**What needs to be done**. Give again, word for word, the line holding "ATOM 119 N N" and every line after it through the end of the data below. Omit pictures.

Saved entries
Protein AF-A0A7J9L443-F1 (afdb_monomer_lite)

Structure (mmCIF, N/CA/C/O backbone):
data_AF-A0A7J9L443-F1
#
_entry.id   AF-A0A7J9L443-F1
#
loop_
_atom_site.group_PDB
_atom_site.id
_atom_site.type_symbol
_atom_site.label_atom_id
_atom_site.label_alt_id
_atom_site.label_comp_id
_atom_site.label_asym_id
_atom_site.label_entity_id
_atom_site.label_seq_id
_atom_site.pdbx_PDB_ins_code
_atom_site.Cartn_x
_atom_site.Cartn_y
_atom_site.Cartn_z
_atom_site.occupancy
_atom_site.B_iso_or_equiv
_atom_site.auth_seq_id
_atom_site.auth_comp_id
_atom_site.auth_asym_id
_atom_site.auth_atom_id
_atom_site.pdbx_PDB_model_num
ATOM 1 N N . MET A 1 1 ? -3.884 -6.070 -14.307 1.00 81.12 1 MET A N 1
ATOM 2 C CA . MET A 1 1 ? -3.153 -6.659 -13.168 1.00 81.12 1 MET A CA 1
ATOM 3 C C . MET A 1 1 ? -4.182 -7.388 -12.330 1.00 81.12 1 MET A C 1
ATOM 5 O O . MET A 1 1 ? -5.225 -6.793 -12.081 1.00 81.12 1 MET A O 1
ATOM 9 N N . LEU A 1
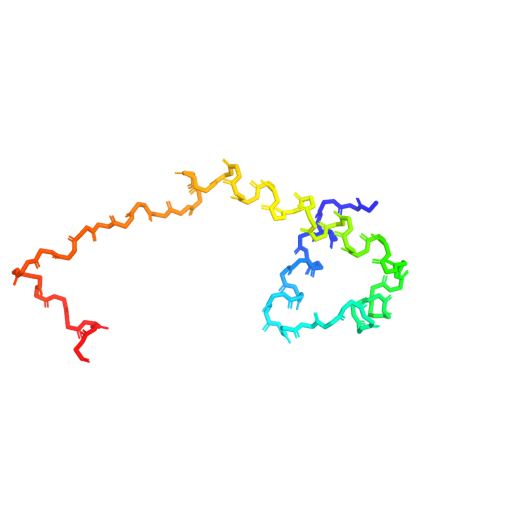 2 ? -3.957 -8.665 -12.021 1.00 93.12 2 LEU A N 1
ATOM 10 C CA . LEU A 1 2 ? -4.913 -9.473 -11.254 1.00 93.12 2 LEU A CA 1
ATOM 11 C C . LEU A 1 2 ? -4.954 -9.008 -9.796 1.00 93.12 2 LEU A C 1
ATOM 13 O O . LEU A 1 2 ? -3.959 -8.475 -9.306 1.00 93.12 2 LEU A O 1
ATOM 17 N N . VAL A 1 3 ? -6.086 -9.209 -9.117 1.00 92.00 3 VAL A N 1
ATOM 18 C CA . VAL A 1 3 ? -6.260 -8.801 -7.711 1.00 92.00 3 VAL A CA 1
ATOM 19 C C . VAL A 1 3 ? -5.201 -9.455 -6.824 1.00 92.00 3 VAL A C 1
ATOM 21 O O . VAL A 1 3 ? -4.576 -8.759 -6.030 1.00 92.00 3 VAL A O 1
ATOM 24 N N . ASP A 1 4 ? -4.917 -10.743 -7.028 1.00 94.19 4 ASP A N 1
ATOM 25 C CA . ASP A 1 4 ? -3.868 -11.465 -6.300 1.00 94.19 4 ASP A CA 1
ATOM 26 C C . ASP A 1 4 ? -2.502 -10.795 -6.458 1.00 94.19 4 ASP A C 1
ATOM 28 O O . ASP A 1 4 ? -1.838 -10.499 -5.471 1.00 94.19 4 ASP A O 1
ATOM 32 N N . GLU A 1 5 ? -2.118 -10.445 -7.689 1.00 94.25 5 GLU A N 1
ATOM 33 C CA . GLU A 1 5 ? -0.851 -9.756 -7.954 1.00 94.25 5 GLU A CA 1
ATOM 34 C C . GLU A 1 5 ? -0.799 -8.392 -7.245 1.00 94.25 5 GLU A C 1
ATOM 36 O O . GLU A 1 5 ? 0.253 -7.995 -6.741 1.00 94.25 5 GLU A O 1
ATOM 41 N N . GLN A 1 6 ? -1.927 -7.669 -7.176 1.00 95.38 6 GLN A N 1
ATOM 42 C CA . GLN A 1 6 ? -2.001 -6.360 -6.511 1.00 95.38 6 GLN A CA 1
ATOM 43 C C . GLN A 1 6 ? -1.810 -6.489 -5.004 1.00 95.38 6 GLN A C 1
ATOM 45 O O . GLN A 1 6 ? -1.047 -5.722 -4.411 1.00 95.38 6 GLN A O 1
ATOM 50 N N . VAL A 1 7 ? -2.470 -7.477 -4.400 1.00 95.06 7 VAL A N 1
ATOM 51 C CA . VAL A 1 7 ? -2.377 -7.764 -2.968 1.00 95.06 7 VAL A CA 1
ATOM 52 C C . VAL A 1 7 ? -0.983 -8.282 -2.617 1.00 95.06 7 VAL A C 1
ATOM 54 O O . VAL A 1 7 ? -0.380 -7.778 -1.671 1.00 95.06 7 VAL A O 1
ATOM 57 N N . THR A 1 8 ? -0.412 -9.203 -3.401 1.00 95.81 8 THR A N 1
ATOM 58 C CA . THR A 1 8 ? 0.968 -9.679 -3.216 1.00 95.81 8 THR A CA 1
ATOM 59 C C . THR A 1 8 ? 1.968 -8.531 -3.301 1.00 95.81 8 THR A C 1
ATOM 61 O O . THR A 1 8 ? 2.845 -8.422 -2.448 1.00 95.81 8 THR A O 1
ATOM 64 N N . MET A 1 9 ? 1.826 -7.636 -4.282 1.00 96.00 9 MET A N 1
ATOM 65 C CA . MET A 1 9 ? 2.705 -6.475 -4.422 1.00 96.00 9 MET A CA 1
ATOM 66 C C . MET A 1 9 ? 2.582 -5.518 -3.233 1.00 96.00 9 MET A C 1
ATOM 68 O O . MET A 1 9 ? 3.598 -5.064 -2.708 1.00 96.00 9 MET A O 1
ATOM 72 N N . PHE A 1 10 ? 1.358 -5.229 -2.784 1.00 95.94 10 PHE A N 1
ATOM 73 C CA . PHE A 1 10 ? 1.115 -4.390 -1.611 1.00 95.94 10 PHE A CA 1
ATOM 74 C C . PHE A 1 10 ? 1.760 -4.981 -0.351 1.00 95.94 10 PHE A C 1
ATOM 76 O O . PHE A 1 10 ? 2.523 -4.286 0.320 1.00 95.94 10 PHE A O 1
ATOM 83 N N . LEU A 1 11 ? 1.518 -6.269 -0.077 1.00 95.56 11 LEU A N 1
ATOM 84 C CA . LEU A 1 11 ? 2.105 -6.989 1.056 1.00 95.56 11 LEU A CA 1
ATOM 85 C C . LEU A 1 11 ? 3.636 -6.987 0.984 1.00 95.56 11 LEU A C 1
ATOM 87 O O . LEU A 1 11 ? 4.302 -6.657 1.958 1.00 95.56 11 LEU A O 1
ATOM 91 N N . TYR A 1 12 ? 4.205 -7.256 -0.189 1.00 96.00 12 TYR A N 1
ATOM 92 C CA . TYR A 1 12 ? 5.651 -7.243 -0.392 1.00 96.00 12 TYR A CA 1
ATOM 93 C C . TYR A 1 12 ? 6.277 -5.863 -0.128 1.00 96.00 12 TYR A C 1
ATOM 95 O O . TYR A 1 12 ? 7.335 -5.773 0.496 1.00 96.00 12 TYR A O 1
ATOM 103 N N . ILE A 1 13 ? 5.610 -4.776 -0.543 1.00 96.31 13 ILE A N 1
ATOM 104 C CA . ILE A 1 13 ? 6.059 -3.404 -0.264 1.00 96.31 13 ILE A CA 1
ATOM 105 C C . ILE A 1 13 ? 6.077 -3.129 1.243 1.00 96.31 13 ILE A C 1
ATOM 107 O O . ILE A 1 13 ? 7.084 -2.622 1.735 1.00 96.31 13 ILE A O 1
ATOM 111 N N . ILE A 1 14 ? 4.997 -3.443 1.970 1.00 95.56 14 ILE A N 1
ATOM 112 C CA . ILE A 1 14 ? 4.891 -3.116 3.403 1.00 95.56 14 ILE A CA 1
ATOM 113 C C . ILE A 1 14 ? 5.764 -4.025 4.275 1.00 95.56 14 ILE A C 1
ATOM 115 O O . ILE A 1 14 ? 6.387 -3.538 5.214 1.00 95.56 14 ILE A O 1
ATOM 119 N N . SER A 1 15 ? 5.868 -5.318 3.951 1.00 96.44 15 SER A N 1
ATOM 120 C CA . SER A 1 15 ? 6.638 -6.291
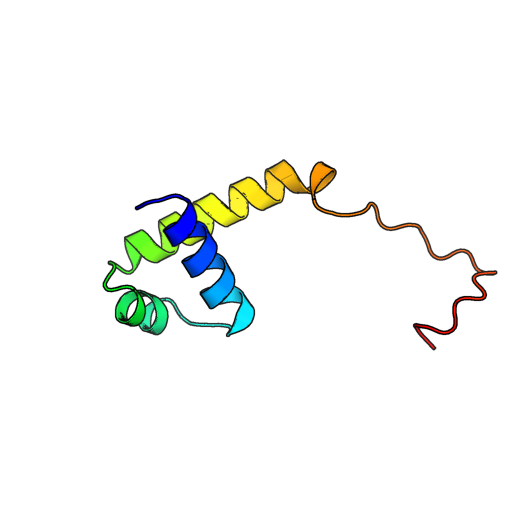 4.736 1.00 9
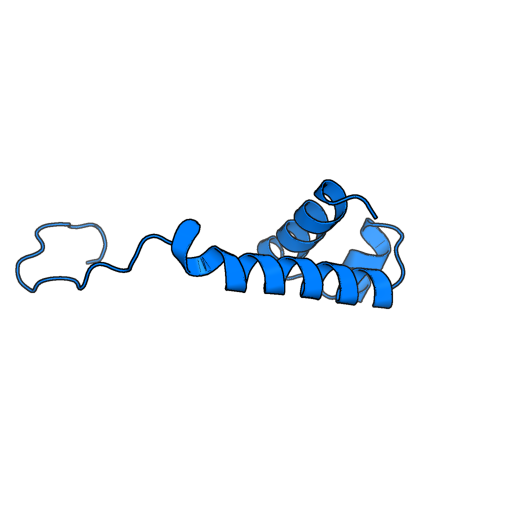6.44 15 SER A CA 1
ATOM 121 C C . SER A 1 15 ? 8.141 -6.039 4.671 1.00 96.44 15 SER A C 1
ATOM 123 O O . SER A 1 15 ? 8.851 -6.319 5.631 1.00 96.44 15 SER A O 1
ATOM 125 N N . HIS A 1 16 ? 8.626 -5.498 3.553 1.00 94.88 16 HIS A N 1
ATOM 126 C CA . HIS A 1 16 ? 10.050 -5.242 3.332 1.00 94.88 16 HIS A CA 1
ATOM 127 C C . HIS A 1 16 ? 10.394 -3.750 3.227 1.00 94.88 16 HIS A C 1
ATOM 129 O O . HIS A 1 16 ? 11.539 -3.406 2.942 1.00 94.88 16 HIS A O 1
ATOM 135 N N . HIS A 1 17 ? 9.418 -2.862 3.446 1.00 94.50 17 HIS A N 1
ATOM 136 C CA . HIS A 1 17 ? 9.566 -1.406 3.356 1.00 94.50 17 HIS A CA 1
ATOM 137 C C . HIS A 1 17 ? 10.265 -0.946 2.056 1.00 94.50 17 HIS A C 1
ATOM 139 O O . HIS A 1 17 ? 11.243 -0.190 2.049 1.00 94.50 17 HIS A O 1
ATOM 145 N N . LEU A 1 18 ? 9.781 -1.456 0.922 1.00 94.94 18 LEU A N 1
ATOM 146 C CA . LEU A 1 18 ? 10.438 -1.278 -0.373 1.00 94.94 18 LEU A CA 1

**Solved exercise**.
ATOM 119 N N . SER A 1 15 ? 5.868 -5.318 3.951 1.00 96.44 15 SER A N 1
ATOM 120 C CA . SER A 1 15 ? 6.638 -6.291
 4.736 1.00 9
6.44 15 SER A CA 1
ATOM 121 C C . SER A 1 15 ? 8.141 -6.039 4.671 1.00 96.44 15 SER A C 1
ATOM 123 O O . SER A 1 15 ? 8.851 -6.319 5.631 1.00 96.44 15 SER A O 1
ATOM 125 N N . HIS A 1 16 ? 8.626 -5.498 3.553 1.00 94.88 16 HIS A N 1
ATOM 126 C CA . HIS A 1 16 ? 10.050 -5.242 3.332 1.00 94.88 16 HIS A CA 1
ATOM 127 C C . HIS A 1 16 ? 10.394 -3.750 3.227 1.00 94.88 16 HIS A C 1
ATOM 129 O O . HIS A 1 16 ? 11.539 -3.406 2.942 1.00 94.88 16 HIS A O 1
ATOM 135 N N . HIS A 1 17 ? 9.418 -2.862 3.446 1.00 94.50 17 HIS A N 1
ATOM 136 C CA . HIS A 1 17 ? 9.566 -1.406 3.356 1.00 94.50 17 HIS A CA 1
ATOM 137 C C . HIS A 1 17 ? 10.265 -0.946 2.056 1.00 94.50 17 HIS A C 1
ATOM 139 O O . HIS A 1 17 ? 11.243 -0.190 2.049 1.00 94.50 17 HIS A O 1
ATOM 145 N N . LEU A 1 18 ? 9.781 -1.456 0.922 1.00 94.94 18 LEU A N 1
ATOM 146 C CA . LEU A 1 18 ? 10.438 -1.278 -0.373 1.00 94.94 18 LEU A CA 1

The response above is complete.